Source data:
----

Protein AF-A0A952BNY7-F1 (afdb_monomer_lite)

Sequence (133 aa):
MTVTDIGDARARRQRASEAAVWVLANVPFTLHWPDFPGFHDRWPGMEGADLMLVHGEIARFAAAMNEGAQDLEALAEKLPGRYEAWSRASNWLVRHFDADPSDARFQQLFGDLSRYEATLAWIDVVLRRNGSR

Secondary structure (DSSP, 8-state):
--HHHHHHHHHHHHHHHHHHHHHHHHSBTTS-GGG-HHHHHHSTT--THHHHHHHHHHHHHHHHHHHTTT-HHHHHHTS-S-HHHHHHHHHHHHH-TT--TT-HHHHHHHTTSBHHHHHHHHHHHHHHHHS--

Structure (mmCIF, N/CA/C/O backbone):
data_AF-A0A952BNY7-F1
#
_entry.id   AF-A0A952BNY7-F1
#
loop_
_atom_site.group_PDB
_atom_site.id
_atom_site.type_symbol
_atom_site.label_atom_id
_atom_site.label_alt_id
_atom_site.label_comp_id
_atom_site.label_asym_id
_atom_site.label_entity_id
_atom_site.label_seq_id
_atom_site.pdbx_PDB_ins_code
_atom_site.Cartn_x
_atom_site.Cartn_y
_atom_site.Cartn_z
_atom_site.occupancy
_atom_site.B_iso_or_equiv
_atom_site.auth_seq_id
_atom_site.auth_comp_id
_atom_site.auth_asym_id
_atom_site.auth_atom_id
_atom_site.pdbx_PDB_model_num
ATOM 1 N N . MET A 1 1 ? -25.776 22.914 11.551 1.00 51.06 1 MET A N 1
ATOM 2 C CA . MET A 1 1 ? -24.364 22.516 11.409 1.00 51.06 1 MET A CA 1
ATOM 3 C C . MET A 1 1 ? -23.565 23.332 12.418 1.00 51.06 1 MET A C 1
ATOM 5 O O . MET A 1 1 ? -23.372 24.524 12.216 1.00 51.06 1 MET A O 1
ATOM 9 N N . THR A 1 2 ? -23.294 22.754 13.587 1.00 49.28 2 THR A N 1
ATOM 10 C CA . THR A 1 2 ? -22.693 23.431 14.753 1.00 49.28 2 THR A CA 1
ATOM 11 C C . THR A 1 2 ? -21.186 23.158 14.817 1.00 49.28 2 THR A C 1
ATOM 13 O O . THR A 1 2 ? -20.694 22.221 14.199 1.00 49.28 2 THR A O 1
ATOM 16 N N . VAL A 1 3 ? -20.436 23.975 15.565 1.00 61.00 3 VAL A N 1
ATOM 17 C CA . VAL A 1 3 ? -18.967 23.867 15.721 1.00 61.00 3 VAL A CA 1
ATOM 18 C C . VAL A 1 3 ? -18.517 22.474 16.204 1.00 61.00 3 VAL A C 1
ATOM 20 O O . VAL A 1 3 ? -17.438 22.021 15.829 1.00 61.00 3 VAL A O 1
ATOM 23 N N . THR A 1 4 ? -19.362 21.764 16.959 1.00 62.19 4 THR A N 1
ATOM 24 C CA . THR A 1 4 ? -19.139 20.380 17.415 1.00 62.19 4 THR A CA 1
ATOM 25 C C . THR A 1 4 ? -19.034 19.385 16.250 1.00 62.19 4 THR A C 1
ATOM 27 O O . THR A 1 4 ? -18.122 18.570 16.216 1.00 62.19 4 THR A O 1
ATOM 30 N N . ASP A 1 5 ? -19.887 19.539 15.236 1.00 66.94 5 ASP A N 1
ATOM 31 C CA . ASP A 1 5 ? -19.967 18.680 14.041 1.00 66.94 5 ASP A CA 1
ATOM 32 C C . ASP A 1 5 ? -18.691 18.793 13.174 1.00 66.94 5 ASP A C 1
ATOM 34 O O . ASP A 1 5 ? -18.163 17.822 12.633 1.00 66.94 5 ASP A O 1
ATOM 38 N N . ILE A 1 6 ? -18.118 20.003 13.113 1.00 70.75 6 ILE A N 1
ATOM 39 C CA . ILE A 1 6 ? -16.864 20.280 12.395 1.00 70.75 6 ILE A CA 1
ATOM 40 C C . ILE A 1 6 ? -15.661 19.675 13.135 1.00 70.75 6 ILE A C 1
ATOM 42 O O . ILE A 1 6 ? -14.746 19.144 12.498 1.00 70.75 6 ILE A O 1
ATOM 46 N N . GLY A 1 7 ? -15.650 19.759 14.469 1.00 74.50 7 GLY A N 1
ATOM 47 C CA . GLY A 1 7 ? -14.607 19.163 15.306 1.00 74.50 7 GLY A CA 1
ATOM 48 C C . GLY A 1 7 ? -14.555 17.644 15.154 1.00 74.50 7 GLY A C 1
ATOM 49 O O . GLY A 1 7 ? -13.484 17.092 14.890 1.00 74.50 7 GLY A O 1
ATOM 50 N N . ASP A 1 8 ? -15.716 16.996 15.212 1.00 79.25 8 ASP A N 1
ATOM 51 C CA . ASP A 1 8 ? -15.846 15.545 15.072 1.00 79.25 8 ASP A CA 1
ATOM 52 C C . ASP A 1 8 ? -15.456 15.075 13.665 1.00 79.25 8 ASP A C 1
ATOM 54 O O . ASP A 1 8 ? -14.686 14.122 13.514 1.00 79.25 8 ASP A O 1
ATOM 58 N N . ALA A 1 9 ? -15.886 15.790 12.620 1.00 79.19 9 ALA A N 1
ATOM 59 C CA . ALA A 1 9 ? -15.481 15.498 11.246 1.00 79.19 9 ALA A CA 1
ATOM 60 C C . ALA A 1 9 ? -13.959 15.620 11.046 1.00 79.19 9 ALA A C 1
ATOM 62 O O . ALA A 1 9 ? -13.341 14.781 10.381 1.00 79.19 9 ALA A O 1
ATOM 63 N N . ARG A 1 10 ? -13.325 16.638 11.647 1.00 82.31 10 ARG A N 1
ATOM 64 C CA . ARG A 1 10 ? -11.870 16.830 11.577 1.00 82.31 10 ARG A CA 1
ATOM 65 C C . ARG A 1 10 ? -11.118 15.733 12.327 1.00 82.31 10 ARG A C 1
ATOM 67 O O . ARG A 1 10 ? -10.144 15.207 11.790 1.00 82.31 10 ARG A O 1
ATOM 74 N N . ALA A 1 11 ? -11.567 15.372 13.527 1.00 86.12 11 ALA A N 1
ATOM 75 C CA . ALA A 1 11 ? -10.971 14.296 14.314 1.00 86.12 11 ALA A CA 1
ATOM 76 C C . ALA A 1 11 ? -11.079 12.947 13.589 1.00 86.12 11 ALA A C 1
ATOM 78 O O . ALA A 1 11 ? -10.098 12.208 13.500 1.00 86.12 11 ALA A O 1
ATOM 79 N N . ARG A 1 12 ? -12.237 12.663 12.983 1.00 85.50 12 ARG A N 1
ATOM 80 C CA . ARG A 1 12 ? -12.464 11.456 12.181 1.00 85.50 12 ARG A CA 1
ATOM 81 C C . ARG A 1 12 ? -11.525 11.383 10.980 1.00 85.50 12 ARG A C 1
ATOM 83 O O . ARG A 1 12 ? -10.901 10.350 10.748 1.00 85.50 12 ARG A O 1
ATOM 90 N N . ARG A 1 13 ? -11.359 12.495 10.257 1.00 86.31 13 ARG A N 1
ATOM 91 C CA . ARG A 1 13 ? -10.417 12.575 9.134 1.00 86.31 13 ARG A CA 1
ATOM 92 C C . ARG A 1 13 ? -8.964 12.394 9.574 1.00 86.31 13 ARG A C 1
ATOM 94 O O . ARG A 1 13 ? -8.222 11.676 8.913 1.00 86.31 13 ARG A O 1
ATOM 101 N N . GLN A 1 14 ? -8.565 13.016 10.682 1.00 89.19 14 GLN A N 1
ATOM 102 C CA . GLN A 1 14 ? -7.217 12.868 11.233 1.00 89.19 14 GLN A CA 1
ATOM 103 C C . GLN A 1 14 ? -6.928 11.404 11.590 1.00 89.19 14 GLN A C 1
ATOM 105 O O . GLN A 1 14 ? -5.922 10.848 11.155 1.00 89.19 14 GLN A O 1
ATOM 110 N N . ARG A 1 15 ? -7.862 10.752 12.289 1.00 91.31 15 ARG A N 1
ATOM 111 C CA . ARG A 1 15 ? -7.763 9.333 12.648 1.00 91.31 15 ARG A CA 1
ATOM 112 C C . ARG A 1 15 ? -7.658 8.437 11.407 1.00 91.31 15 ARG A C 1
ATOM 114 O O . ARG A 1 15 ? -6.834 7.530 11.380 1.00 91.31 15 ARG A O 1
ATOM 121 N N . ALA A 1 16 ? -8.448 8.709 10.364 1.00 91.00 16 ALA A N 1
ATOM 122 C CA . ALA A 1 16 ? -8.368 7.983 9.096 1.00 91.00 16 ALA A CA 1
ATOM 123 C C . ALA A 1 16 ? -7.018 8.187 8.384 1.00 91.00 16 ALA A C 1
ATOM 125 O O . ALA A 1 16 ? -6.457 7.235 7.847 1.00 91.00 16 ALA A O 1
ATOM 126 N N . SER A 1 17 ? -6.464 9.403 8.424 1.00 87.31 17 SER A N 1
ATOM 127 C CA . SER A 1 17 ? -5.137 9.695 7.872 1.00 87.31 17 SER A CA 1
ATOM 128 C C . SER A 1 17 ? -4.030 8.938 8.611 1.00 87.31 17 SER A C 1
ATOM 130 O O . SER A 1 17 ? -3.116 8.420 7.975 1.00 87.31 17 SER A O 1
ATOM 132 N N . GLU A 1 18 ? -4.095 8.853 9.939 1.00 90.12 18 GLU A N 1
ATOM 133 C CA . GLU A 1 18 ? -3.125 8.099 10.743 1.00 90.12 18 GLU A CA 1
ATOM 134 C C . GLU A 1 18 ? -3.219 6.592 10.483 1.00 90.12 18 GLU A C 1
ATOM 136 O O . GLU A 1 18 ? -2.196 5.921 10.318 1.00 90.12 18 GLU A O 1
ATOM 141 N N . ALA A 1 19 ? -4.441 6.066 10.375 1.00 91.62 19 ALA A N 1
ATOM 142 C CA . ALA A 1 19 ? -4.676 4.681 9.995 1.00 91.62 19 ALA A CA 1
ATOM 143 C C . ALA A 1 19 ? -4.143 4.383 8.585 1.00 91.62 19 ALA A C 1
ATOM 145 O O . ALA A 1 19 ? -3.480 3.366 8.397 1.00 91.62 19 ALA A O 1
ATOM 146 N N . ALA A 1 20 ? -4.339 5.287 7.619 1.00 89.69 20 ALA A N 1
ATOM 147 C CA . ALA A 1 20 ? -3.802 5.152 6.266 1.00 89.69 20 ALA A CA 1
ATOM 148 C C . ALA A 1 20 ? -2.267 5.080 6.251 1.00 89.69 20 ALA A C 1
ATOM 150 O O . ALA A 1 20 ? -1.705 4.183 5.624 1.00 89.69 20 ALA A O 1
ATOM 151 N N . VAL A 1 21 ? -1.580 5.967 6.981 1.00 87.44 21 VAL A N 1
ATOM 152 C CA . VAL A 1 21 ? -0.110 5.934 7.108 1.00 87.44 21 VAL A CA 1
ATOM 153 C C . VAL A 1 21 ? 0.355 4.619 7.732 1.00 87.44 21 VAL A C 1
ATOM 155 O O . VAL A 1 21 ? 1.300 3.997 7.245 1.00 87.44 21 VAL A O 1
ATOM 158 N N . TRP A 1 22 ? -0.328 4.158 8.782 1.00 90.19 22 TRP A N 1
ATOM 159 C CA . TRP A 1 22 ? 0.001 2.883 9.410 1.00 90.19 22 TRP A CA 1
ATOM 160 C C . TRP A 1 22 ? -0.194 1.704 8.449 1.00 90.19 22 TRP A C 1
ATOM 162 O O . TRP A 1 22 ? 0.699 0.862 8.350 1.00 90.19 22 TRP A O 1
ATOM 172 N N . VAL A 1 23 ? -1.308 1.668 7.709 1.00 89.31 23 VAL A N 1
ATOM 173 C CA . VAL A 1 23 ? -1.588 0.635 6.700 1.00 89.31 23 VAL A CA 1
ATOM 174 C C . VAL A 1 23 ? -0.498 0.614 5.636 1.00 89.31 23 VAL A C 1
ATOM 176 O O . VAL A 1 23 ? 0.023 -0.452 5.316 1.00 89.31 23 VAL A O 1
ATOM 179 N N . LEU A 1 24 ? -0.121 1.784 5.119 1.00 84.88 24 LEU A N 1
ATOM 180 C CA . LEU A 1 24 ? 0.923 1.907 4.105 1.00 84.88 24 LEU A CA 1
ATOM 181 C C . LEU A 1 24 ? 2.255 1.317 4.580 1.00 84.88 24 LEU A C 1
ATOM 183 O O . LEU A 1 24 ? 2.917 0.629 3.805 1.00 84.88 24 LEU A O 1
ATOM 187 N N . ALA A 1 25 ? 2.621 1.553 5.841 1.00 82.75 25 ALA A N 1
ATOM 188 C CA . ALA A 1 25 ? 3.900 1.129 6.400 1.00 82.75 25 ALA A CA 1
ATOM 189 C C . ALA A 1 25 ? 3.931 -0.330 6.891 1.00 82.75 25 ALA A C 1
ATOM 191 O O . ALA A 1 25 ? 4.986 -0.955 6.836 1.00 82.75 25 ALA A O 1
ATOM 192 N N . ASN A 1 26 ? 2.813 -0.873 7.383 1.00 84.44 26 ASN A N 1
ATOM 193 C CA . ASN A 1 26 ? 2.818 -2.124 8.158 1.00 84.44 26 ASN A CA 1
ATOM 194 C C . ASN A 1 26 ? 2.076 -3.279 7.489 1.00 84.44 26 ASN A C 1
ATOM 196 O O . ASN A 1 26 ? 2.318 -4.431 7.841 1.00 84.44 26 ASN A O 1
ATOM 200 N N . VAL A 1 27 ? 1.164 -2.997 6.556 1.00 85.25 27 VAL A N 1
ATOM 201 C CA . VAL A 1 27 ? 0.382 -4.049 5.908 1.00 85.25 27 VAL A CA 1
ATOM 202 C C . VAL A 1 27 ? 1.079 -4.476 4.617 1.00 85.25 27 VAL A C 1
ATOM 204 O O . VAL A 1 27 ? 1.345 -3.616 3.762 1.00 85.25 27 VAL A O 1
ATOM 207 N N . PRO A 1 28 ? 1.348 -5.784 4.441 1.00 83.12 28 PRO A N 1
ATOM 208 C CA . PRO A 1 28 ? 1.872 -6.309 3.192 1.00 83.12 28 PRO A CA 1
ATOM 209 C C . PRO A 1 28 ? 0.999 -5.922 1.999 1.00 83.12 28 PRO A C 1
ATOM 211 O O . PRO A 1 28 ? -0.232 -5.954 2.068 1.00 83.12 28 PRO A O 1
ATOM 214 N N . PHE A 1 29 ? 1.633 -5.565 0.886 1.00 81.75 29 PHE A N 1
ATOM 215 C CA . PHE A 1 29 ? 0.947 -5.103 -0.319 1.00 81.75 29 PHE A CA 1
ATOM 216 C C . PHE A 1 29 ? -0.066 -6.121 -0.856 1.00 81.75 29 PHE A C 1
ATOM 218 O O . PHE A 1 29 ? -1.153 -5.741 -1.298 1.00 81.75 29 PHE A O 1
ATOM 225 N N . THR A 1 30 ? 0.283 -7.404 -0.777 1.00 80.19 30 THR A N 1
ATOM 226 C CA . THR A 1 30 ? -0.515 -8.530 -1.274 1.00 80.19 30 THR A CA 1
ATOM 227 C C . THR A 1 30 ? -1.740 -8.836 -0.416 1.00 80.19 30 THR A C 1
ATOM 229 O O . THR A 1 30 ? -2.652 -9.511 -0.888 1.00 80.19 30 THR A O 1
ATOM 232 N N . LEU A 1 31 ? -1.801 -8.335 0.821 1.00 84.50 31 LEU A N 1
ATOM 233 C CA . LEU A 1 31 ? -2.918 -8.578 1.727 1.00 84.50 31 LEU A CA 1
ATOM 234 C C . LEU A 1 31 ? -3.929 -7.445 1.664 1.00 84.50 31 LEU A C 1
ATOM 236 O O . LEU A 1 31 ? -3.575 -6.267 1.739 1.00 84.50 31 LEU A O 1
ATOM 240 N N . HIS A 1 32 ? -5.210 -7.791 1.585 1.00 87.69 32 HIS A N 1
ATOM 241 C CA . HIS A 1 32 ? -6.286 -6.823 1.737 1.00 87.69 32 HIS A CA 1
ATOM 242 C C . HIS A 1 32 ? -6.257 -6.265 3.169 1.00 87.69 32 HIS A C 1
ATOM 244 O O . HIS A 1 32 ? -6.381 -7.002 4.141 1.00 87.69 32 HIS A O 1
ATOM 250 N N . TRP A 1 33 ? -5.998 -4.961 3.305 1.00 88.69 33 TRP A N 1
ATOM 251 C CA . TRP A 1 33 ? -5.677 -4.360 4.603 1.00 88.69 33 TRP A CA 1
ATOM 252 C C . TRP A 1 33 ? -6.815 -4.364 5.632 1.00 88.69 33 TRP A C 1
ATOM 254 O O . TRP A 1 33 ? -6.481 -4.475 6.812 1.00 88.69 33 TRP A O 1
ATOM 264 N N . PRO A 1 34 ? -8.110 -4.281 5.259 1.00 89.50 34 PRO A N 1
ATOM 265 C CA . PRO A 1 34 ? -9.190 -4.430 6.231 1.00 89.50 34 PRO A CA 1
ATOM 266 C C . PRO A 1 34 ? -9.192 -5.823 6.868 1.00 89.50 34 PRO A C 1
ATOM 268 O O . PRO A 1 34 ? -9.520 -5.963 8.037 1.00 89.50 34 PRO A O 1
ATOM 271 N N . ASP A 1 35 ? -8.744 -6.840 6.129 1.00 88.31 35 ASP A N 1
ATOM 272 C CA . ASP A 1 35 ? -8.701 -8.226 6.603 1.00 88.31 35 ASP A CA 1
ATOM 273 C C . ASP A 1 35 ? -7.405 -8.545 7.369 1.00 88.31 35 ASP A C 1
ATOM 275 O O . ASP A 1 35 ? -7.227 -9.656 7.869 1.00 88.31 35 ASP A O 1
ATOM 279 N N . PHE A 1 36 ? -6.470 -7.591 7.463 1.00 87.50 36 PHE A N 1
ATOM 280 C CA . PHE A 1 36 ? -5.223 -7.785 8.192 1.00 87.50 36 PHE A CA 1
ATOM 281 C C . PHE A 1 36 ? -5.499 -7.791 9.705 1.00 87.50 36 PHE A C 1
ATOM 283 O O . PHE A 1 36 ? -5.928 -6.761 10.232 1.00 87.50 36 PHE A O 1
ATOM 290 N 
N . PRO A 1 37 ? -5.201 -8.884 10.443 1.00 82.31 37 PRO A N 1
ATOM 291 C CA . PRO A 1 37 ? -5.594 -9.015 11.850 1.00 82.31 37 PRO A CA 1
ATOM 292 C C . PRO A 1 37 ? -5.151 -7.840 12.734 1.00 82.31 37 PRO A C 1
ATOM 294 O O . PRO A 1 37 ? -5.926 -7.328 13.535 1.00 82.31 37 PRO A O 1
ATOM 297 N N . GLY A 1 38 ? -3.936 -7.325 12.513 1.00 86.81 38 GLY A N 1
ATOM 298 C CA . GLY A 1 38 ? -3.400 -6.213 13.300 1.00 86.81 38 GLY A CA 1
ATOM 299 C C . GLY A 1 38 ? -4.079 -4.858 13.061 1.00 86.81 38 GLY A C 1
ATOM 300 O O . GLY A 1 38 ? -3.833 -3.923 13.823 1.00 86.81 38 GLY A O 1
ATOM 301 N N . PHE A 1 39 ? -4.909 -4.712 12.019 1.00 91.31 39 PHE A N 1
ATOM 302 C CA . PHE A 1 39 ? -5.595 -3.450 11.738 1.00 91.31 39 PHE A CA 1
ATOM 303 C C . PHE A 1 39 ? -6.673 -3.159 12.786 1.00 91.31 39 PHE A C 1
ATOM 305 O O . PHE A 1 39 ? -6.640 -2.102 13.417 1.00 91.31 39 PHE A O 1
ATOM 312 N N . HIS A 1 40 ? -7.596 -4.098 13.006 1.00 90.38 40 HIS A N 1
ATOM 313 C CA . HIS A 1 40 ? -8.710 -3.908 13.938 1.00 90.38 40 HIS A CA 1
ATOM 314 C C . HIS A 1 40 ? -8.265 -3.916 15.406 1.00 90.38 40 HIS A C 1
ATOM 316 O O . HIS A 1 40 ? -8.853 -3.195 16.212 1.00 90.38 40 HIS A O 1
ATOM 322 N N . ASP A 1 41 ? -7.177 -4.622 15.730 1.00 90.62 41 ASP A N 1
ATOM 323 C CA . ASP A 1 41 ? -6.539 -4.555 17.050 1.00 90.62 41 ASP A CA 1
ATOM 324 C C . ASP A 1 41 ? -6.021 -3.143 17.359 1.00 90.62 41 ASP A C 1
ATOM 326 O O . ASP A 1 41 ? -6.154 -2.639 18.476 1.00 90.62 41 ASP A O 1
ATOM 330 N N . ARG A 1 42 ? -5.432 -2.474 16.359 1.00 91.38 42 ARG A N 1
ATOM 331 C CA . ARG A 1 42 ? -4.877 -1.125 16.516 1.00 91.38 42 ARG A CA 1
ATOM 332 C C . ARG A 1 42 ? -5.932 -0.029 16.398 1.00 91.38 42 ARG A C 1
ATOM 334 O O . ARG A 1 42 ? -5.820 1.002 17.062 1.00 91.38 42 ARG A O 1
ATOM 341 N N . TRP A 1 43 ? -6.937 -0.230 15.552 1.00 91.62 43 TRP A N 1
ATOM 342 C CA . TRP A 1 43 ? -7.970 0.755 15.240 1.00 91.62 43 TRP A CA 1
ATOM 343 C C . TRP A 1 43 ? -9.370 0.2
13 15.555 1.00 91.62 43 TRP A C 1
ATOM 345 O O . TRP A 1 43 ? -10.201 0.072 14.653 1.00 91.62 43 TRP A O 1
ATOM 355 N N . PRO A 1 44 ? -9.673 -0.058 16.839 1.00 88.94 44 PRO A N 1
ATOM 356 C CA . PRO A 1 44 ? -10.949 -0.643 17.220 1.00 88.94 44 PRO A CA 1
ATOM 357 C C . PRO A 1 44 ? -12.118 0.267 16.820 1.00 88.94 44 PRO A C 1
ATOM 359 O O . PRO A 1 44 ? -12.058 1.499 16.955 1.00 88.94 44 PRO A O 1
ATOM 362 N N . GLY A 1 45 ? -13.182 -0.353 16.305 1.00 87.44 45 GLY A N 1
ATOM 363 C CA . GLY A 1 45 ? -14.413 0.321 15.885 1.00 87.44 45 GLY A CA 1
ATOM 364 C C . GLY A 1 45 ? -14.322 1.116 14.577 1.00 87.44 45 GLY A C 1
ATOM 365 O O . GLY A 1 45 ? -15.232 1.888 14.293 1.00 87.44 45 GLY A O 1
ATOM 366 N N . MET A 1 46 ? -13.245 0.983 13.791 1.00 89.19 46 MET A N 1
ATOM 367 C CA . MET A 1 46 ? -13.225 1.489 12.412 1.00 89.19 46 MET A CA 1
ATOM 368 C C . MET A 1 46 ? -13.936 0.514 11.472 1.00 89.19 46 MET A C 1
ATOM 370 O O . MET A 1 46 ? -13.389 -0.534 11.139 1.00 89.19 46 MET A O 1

----

Find "ATOM 146 N N" in the entries above and copy that whole line exactly, then each line after it through the line that contains "ATOM 148 C C".

ATOM 146 N N . ALA A 1 20 ? -4.339 5.287 7.619 1.00 89.69 20 ALA A N 1
ATOM 147 C CA . ALA A 1 20 ? -3.802 5.152 6.266 1.00 89.69 20 ALA A CA 1
ATOM 148 C C . ALA A 1 20 ? -2.267 5.080 6.251 1.00 89.69 20 ALA A C 1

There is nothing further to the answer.